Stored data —
>>

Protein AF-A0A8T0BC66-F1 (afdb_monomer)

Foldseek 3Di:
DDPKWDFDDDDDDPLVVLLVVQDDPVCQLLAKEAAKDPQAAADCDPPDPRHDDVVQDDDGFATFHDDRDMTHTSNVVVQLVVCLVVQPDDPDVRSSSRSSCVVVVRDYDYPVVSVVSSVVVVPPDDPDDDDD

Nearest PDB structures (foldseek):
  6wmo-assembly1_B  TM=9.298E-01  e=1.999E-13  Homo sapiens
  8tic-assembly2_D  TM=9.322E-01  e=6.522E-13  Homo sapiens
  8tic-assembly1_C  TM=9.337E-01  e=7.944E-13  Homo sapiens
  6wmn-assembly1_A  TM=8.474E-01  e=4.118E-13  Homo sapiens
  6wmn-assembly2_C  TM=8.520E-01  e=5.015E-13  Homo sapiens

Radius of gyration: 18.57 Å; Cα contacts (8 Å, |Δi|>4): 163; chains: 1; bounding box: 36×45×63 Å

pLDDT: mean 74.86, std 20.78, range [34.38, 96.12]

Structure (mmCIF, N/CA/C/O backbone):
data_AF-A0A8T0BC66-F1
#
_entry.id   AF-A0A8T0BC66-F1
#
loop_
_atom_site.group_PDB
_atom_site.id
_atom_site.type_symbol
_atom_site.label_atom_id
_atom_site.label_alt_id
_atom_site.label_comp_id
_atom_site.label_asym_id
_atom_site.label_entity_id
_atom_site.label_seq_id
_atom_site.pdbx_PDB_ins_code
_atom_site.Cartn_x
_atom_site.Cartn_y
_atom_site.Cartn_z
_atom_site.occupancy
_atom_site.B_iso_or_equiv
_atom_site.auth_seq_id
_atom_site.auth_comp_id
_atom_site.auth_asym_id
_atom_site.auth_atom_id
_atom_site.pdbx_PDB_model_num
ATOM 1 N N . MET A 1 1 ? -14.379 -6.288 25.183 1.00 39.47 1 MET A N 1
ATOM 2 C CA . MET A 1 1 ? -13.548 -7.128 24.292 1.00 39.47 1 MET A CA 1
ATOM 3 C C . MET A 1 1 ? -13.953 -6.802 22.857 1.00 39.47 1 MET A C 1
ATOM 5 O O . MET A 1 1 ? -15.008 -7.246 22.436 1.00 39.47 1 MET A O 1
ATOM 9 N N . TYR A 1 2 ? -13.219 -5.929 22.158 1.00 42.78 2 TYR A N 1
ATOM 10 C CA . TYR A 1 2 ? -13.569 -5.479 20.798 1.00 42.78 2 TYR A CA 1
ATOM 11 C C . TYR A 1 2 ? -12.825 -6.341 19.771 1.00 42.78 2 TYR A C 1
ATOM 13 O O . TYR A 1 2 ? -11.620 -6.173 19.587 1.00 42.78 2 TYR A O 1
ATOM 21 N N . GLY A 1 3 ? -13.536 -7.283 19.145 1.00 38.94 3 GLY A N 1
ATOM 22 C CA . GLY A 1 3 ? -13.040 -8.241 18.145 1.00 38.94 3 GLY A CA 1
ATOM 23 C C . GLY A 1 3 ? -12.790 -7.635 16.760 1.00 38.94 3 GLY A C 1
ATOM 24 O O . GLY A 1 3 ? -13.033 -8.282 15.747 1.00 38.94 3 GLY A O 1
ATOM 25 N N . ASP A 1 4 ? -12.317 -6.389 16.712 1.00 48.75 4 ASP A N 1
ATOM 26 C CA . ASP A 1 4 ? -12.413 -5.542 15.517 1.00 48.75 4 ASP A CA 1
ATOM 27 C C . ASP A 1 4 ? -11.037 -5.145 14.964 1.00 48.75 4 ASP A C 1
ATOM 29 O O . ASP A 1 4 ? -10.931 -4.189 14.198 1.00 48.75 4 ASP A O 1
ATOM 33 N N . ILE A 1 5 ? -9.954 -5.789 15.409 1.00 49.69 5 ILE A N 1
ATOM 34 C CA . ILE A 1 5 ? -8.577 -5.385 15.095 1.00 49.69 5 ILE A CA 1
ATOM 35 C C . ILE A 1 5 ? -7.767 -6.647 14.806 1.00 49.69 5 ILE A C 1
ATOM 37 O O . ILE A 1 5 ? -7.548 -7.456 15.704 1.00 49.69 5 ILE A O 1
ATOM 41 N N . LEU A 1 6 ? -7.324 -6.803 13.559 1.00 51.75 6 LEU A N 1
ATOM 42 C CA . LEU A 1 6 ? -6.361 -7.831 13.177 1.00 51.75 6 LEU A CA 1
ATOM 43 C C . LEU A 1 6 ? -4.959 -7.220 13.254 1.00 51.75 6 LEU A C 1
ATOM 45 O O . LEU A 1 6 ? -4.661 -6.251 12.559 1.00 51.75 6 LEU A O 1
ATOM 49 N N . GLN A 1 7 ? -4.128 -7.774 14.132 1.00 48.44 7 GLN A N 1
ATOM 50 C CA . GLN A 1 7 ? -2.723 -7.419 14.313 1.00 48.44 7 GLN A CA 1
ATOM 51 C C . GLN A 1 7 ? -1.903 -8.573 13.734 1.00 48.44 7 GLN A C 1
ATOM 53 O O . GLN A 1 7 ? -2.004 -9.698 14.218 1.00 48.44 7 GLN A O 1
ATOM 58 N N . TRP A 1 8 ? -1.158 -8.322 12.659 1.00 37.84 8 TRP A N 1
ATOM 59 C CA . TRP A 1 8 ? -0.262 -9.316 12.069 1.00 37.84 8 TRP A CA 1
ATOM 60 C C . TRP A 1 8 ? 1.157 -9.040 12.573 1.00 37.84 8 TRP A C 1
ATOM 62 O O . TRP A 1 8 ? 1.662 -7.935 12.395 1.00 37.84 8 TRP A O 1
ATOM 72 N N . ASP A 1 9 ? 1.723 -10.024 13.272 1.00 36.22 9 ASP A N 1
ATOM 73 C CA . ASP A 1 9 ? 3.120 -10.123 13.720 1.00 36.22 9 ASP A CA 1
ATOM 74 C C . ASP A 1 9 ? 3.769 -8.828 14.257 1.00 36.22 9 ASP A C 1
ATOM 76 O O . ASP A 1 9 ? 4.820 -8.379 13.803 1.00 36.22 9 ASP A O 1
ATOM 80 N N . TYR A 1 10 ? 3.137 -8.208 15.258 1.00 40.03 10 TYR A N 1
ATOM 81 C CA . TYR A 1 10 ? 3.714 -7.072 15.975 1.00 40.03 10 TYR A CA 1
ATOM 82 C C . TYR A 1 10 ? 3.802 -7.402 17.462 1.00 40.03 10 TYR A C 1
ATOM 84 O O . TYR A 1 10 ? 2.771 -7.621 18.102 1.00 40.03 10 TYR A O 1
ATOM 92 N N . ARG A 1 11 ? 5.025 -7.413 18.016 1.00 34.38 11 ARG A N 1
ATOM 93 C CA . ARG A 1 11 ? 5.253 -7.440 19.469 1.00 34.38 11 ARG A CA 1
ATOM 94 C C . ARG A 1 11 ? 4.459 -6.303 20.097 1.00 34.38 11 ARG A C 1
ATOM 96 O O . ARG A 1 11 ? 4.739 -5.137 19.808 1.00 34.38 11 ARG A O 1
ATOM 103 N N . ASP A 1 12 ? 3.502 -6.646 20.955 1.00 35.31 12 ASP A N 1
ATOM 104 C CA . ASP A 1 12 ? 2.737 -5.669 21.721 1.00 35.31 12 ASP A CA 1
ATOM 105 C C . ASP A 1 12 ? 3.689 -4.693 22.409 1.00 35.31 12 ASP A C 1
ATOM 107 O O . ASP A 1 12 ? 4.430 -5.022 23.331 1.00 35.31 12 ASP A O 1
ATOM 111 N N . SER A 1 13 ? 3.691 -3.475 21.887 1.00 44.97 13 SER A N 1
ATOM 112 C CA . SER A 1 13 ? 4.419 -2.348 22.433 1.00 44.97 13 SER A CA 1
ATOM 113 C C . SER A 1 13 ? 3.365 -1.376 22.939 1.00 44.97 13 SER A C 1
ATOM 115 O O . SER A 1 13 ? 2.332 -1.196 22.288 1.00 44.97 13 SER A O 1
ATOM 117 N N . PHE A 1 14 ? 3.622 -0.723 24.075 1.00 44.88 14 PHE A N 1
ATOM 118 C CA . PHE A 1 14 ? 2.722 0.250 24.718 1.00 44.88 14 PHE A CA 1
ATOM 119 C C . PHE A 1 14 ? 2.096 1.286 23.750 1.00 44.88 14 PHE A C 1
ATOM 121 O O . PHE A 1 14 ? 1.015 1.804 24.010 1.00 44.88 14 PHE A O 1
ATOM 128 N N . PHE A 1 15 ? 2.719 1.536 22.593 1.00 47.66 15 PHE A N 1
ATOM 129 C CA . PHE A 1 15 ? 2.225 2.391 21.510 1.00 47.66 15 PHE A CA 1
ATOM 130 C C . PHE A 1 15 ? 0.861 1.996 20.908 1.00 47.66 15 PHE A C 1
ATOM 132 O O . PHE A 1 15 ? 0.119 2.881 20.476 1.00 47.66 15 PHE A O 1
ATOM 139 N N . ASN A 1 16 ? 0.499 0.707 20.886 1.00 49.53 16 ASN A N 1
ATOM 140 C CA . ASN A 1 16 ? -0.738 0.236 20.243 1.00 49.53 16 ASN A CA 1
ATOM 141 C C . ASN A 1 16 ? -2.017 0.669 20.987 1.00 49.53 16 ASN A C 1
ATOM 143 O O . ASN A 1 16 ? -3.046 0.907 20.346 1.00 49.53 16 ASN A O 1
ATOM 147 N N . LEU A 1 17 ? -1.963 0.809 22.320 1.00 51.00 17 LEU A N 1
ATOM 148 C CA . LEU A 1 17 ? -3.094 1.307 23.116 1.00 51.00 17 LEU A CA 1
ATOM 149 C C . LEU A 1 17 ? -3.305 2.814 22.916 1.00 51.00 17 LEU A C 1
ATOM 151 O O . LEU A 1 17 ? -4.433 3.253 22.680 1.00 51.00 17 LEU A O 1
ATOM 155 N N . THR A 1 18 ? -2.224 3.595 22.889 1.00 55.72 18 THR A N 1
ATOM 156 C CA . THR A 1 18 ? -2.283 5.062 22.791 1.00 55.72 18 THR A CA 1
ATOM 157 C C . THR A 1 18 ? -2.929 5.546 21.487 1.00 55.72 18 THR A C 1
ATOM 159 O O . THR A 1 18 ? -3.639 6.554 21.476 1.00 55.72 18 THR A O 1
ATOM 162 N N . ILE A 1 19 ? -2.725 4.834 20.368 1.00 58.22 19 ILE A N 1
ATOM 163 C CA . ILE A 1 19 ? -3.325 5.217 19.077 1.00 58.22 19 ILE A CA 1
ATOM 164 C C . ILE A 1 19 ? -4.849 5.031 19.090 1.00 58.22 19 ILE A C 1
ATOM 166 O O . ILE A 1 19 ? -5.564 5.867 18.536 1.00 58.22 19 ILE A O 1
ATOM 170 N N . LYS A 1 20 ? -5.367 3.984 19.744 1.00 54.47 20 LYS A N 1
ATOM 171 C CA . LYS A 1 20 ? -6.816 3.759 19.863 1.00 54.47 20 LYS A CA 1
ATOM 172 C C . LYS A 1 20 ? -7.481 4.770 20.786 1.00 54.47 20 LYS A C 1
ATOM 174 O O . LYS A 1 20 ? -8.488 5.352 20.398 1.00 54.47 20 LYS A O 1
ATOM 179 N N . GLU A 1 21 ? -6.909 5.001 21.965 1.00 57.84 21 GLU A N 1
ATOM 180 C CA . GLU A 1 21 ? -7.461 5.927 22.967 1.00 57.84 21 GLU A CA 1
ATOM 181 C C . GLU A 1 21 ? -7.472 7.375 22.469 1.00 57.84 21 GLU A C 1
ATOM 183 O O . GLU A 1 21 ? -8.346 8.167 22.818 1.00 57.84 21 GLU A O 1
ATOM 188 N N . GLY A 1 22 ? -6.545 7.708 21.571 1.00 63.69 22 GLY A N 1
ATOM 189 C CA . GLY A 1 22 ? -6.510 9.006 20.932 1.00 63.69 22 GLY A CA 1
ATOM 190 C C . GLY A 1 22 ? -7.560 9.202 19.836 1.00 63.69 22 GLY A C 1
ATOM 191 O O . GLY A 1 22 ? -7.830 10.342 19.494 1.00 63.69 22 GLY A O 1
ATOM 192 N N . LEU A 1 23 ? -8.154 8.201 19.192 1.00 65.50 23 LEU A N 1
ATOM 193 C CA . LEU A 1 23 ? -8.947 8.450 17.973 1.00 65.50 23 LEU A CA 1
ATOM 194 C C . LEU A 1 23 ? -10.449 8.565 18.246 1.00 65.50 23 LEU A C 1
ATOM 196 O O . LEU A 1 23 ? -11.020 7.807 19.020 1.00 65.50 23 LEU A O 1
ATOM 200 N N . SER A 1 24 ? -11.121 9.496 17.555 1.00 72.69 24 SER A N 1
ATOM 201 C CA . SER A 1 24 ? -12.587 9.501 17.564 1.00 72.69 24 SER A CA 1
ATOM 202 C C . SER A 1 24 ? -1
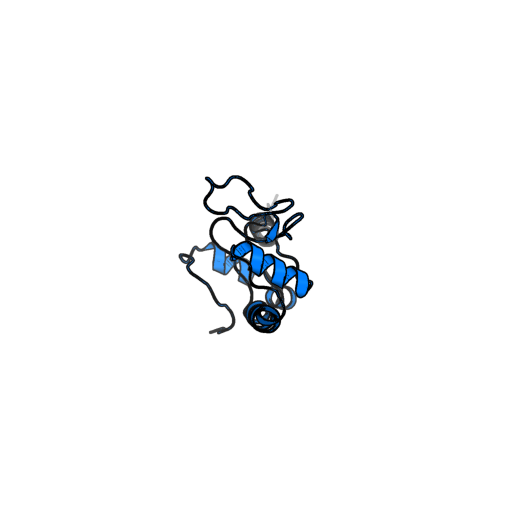3.111 8.225 16.889 1.00 72.69 24 SER A C 1
ATOM 204 O O . SER A 1 24 ? -12.472 7.742 15.947 1.00 72.69 24 SER A O 1
ATOM 206 N N . PRO A 1 25 ? -14.291 7.707 17.278 1.00 70.06 25 PRO A N 1
ATOM 207 C CA . PRO A 1 25 ? -14.850 6.489 16.687 1.00 70.06 25 PRO A CA 1
ATOM 208 C C . PRO A 1 25 ? -14.932 6.541 15.155 1.00 70.06 25 PRO A C 1
ATOM 210 O O . PRO A 1 25 ? -14.613 5.569 14.477 1.00 70.06 25 PRO A O 1
ATOM 213 N N . ALA A 1 26 ? -15.273 7.704 14.590 1.00 71.31 26 ALA A N 1
ATOM 214 C CA . ALA A 1 26 ? -15.292 7.915 13.144 1.00 71.31 26 ALA A CA 1
ATOM 215 C C . ALA A 1 26 ? -13.900 7.756 12.502 1.00 71.31 26 ALA A C 1
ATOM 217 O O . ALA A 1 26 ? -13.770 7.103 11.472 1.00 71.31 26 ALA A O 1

<<

PROBLEM STATEMENT — Answer with one number, namely the count of lines in the entries that include the word "Homo".

COMPLETED EXERCISE — 5